╭─ PROVIDED MATERIAL

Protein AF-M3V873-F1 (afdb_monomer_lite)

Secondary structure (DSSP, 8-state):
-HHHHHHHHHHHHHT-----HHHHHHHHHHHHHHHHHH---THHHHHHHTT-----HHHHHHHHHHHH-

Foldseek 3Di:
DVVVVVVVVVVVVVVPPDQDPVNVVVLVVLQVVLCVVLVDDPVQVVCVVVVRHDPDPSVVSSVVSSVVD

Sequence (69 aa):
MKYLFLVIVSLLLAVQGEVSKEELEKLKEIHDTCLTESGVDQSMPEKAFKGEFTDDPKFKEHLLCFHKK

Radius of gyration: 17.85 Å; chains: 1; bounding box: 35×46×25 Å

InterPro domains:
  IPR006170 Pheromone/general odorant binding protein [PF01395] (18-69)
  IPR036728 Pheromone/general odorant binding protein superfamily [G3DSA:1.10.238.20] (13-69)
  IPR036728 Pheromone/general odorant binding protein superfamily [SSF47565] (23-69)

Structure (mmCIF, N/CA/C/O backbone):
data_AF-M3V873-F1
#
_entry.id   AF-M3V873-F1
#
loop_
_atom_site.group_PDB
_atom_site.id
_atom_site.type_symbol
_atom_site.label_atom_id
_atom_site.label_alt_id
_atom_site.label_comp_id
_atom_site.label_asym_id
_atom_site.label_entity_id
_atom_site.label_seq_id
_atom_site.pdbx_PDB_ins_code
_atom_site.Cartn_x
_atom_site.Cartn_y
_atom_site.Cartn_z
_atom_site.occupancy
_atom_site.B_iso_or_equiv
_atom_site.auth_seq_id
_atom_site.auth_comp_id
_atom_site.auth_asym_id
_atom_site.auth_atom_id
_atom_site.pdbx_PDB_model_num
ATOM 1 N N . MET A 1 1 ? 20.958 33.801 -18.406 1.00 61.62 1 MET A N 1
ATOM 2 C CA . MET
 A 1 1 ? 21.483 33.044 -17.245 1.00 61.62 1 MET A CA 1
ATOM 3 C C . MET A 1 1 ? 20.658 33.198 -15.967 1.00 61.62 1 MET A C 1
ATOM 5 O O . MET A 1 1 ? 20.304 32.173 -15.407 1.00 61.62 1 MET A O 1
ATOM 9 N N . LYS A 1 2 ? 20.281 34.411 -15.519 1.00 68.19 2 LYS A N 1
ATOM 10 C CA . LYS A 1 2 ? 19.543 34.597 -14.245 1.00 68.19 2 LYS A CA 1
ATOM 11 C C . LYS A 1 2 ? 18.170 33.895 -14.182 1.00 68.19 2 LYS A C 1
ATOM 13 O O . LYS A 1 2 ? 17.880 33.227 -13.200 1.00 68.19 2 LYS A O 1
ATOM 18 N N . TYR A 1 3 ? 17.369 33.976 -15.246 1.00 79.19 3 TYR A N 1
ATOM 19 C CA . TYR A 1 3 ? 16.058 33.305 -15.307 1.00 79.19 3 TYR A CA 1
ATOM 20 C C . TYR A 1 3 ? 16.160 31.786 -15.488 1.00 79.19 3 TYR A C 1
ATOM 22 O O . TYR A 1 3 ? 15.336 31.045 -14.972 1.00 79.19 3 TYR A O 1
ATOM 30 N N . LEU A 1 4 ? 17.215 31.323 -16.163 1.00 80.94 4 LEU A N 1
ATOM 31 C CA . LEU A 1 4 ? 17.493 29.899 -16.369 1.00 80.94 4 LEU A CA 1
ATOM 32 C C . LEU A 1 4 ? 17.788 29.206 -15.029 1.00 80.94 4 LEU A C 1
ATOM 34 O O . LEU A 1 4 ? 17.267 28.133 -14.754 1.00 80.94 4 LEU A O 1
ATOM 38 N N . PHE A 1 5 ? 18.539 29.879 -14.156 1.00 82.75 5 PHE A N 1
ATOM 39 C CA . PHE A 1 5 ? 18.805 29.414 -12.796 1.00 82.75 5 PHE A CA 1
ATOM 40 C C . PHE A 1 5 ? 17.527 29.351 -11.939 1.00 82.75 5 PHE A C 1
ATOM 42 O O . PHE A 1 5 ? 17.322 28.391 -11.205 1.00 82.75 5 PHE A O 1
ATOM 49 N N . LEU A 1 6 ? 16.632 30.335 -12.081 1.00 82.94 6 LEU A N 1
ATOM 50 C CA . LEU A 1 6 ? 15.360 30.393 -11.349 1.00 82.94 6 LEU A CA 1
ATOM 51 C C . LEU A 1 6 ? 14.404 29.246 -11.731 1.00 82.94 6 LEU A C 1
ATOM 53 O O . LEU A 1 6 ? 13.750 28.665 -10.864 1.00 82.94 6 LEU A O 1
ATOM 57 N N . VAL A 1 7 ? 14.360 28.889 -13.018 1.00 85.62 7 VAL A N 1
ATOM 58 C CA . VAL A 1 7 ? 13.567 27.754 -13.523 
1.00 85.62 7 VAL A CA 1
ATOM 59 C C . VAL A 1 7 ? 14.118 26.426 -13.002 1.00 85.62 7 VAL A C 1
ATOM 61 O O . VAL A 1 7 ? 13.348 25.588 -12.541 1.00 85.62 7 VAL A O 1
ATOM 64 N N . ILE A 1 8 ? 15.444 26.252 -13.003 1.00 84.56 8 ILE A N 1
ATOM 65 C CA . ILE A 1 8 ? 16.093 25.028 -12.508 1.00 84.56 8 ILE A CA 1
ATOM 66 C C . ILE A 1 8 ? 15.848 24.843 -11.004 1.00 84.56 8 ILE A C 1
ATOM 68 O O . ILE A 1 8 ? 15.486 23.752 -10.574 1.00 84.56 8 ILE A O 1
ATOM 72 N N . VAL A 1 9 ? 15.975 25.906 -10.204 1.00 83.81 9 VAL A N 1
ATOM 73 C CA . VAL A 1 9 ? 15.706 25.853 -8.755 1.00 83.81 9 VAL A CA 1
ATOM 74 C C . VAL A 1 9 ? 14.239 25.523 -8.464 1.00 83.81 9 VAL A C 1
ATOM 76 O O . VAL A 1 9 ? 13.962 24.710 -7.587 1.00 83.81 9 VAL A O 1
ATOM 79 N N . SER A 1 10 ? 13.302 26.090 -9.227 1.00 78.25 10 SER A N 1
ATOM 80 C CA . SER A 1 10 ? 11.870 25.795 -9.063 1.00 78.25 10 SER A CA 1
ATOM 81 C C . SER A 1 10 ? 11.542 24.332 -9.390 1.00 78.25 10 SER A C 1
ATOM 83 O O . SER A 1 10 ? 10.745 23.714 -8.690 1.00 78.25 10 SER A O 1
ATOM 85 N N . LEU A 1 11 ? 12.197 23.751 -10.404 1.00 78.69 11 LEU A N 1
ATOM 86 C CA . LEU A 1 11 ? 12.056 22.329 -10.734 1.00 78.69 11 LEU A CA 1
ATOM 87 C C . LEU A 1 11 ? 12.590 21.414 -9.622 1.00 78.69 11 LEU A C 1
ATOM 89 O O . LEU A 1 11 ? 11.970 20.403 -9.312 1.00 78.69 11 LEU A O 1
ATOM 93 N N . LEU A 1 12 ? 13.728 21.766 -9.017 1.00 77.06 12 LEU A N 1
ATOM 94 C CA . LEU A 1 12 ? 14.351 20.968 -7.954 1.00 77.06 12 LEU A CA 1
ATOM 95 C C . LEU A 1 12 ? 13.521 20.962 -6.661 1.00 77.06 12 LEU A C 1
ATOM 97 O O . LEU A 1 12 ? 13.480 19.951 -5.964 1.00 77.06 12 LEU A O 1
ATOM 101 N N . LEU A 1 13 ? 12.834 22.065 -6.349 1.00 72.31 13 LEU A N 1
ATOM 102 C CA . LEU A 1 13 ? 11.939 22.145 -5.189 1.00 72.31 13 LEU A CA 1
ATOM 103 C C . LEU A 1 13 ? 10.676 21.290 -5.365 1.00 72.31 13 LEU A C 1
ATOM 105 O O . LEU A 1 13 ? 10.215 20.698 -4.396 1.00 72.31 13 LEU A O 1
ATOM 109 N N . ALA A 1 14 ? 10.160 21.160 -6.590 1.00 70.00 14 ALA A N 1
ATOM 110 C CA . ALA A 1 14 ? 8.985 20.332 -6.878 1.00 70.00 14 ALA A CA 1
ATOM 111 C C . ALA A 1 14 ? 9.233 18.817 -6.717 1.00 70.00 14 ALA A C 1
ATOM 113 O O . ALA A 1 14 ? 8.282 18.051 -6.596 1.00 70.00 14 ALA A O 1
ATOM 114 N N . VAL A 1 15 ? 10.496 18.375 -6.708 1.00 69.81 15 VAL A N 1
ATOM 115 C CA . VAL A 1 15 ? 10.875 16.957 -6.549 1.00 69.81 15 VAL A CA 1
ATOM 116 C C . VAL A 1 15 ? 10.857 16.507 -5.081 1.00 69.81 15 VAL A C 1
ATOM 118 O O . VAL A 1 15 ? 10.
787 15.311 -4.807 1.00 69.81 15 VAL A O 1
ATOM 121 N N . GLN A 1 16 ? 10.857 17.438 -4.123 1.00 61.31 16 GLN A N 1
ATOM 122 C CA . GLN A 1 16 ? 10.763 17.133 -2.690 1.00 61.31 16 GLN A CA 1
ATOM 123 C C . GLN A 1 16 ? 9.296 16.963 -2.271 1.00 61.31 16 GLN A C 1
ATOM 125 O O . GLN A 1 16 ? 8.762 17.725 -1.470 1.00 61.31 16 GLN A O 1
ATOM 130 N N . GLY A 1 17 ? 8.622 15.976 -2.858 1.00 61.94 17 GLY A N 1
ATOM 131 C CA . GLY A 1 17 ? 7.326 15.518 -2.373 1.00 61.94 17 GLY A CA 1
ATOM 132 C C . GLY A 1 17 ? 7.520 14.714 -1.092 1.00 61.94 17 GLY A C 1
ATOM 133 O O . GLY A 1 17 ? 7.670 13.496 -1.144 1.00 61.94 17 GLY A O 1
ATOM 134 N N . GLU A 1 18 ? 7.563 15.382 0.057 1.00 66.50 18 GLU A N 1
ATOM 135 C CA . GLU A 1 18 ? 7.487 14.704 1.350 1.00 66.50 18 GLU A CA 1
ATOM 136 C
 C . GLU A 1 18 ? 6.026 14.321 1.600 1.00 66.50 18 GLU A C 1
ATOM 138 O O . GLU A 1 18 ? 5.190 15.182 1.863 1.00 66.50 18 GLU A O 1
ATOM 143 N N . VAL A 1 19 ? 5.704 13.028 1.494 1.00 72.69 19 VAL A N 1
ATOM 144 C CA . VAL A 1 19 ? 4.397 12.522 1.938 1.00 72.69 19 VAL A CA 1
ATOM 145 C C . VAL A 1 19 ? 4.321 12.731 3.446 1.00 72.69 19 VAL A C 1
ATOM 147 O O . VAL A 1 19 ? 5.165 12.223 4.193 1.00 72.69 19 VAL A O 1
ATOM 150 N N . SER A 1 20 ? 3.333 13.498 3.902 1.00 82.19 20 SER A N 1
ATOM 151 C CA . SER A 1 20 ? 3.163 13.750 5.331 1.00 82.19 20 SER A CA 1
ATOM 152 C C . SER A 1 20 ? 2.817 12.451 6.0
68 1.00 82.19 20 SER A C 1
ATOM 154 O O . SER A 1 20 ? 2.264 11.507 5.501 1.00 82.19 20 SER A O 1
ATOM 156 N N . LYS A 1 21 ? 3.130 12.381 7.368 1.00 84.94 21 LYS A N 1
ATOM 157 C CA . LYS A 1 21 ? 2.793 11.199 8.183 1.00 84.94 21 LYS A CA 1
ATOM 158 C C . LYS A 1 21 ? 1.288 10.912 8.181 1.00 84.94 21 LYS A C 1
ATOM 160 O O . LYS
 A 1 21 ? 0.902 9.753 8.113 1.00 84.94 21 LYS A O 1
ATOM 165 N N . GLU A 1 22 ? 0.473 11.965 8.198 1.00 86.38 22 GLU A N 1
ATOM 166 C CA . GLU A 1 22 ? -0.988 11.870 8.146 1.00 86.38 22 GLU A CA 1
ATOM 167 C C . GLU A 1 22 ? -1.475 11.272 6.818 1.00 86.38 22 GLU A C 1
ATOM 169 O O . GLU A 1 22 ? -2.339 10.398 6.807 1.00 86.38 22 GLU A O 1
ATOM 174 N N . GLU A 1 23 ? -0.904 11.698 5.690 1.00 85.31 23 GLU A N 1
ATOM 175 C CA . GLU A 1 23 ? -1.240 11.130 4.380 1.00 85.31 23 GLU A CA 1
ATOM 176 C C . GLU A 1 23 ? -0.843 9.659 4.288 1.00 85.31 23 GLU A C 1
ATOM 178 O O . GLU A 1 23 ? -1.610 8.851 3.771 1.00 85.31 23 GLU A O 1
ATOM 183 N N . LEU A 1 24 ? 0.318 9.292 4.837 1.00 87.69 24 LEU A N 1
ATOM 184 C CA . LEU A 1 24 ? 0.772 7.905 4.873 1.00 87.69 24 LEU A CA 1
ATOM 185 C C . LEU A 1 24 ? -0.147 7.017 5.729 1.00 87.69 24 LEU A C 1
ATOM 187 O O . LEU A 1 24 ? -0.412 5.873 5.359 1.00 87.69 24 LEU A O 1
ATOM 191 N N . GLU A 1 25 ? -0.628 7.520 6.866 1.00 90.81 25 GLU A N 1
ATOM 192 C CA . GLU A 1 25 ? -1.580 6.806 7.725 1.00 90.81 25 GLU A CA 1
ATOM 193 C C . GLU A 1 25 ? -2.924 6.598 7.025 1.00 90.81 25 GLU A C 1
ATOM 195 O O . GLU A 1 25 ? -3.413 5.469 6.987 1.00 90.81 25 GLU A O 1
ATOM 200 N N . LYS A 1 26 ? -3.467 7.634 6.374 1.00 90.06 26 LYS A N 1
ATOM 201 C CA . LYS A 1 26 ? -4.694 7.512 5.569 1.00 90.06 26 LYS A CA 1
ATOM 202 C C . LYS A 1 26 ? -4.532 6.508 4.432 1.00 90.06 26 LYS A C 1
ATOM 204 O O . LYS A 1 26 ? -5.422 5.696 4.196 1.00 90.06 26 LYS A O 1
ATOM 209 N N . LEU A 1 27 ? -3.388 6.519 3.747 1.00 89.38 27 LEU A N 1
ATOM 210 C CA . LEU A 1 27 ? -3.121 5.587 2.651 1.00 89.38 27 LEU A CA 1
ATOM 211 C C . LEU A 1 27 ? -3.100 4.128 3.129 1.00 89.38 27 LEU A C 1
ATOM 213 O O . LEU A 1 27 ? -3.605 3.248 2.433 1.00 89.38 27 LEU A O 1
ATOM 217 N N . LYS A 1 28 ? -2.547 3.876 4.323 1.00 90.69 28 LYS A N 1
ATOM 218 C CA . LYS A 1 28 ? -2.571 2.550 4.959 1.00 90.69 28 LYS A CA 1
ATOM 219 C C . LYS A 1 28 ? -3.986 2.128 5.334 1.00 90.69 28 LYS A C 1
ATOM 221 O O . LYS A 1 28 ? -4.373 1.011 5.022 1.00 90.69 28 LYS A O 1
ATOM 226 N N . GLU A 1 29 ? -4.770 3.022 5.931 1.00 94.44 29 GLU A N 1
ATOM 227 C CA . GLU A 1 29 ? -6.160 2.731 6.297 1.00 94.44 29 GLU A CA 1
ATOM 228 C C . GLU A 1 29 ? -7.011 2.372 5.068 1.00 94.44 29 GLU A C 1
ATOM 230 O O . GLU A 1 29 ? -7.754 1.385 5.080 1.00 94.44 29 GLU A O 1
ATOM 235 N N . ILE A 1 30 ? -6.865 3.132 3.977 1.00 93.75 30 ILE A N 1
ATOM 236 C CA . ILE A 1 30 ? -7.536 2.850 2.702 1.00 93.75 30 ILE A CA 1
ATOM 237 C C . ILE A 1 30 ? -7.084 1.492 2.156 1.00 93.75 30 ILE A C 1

╰─

= ACTIVITY =
Every line of the entries above that holds "odorant" should be copied out.

= EXERCISE ANSWER =
  IPR006170 Pheromone/general odorant binding protein [PF01395] (18-69)
  IPR036728 Pheromone/general odorant binding protein superfamily [G3DSA:1.10.238.20] (13-69)
  IPR036728 Pheromone/general odorant binding protein superfamily [SSF47565] (23-69)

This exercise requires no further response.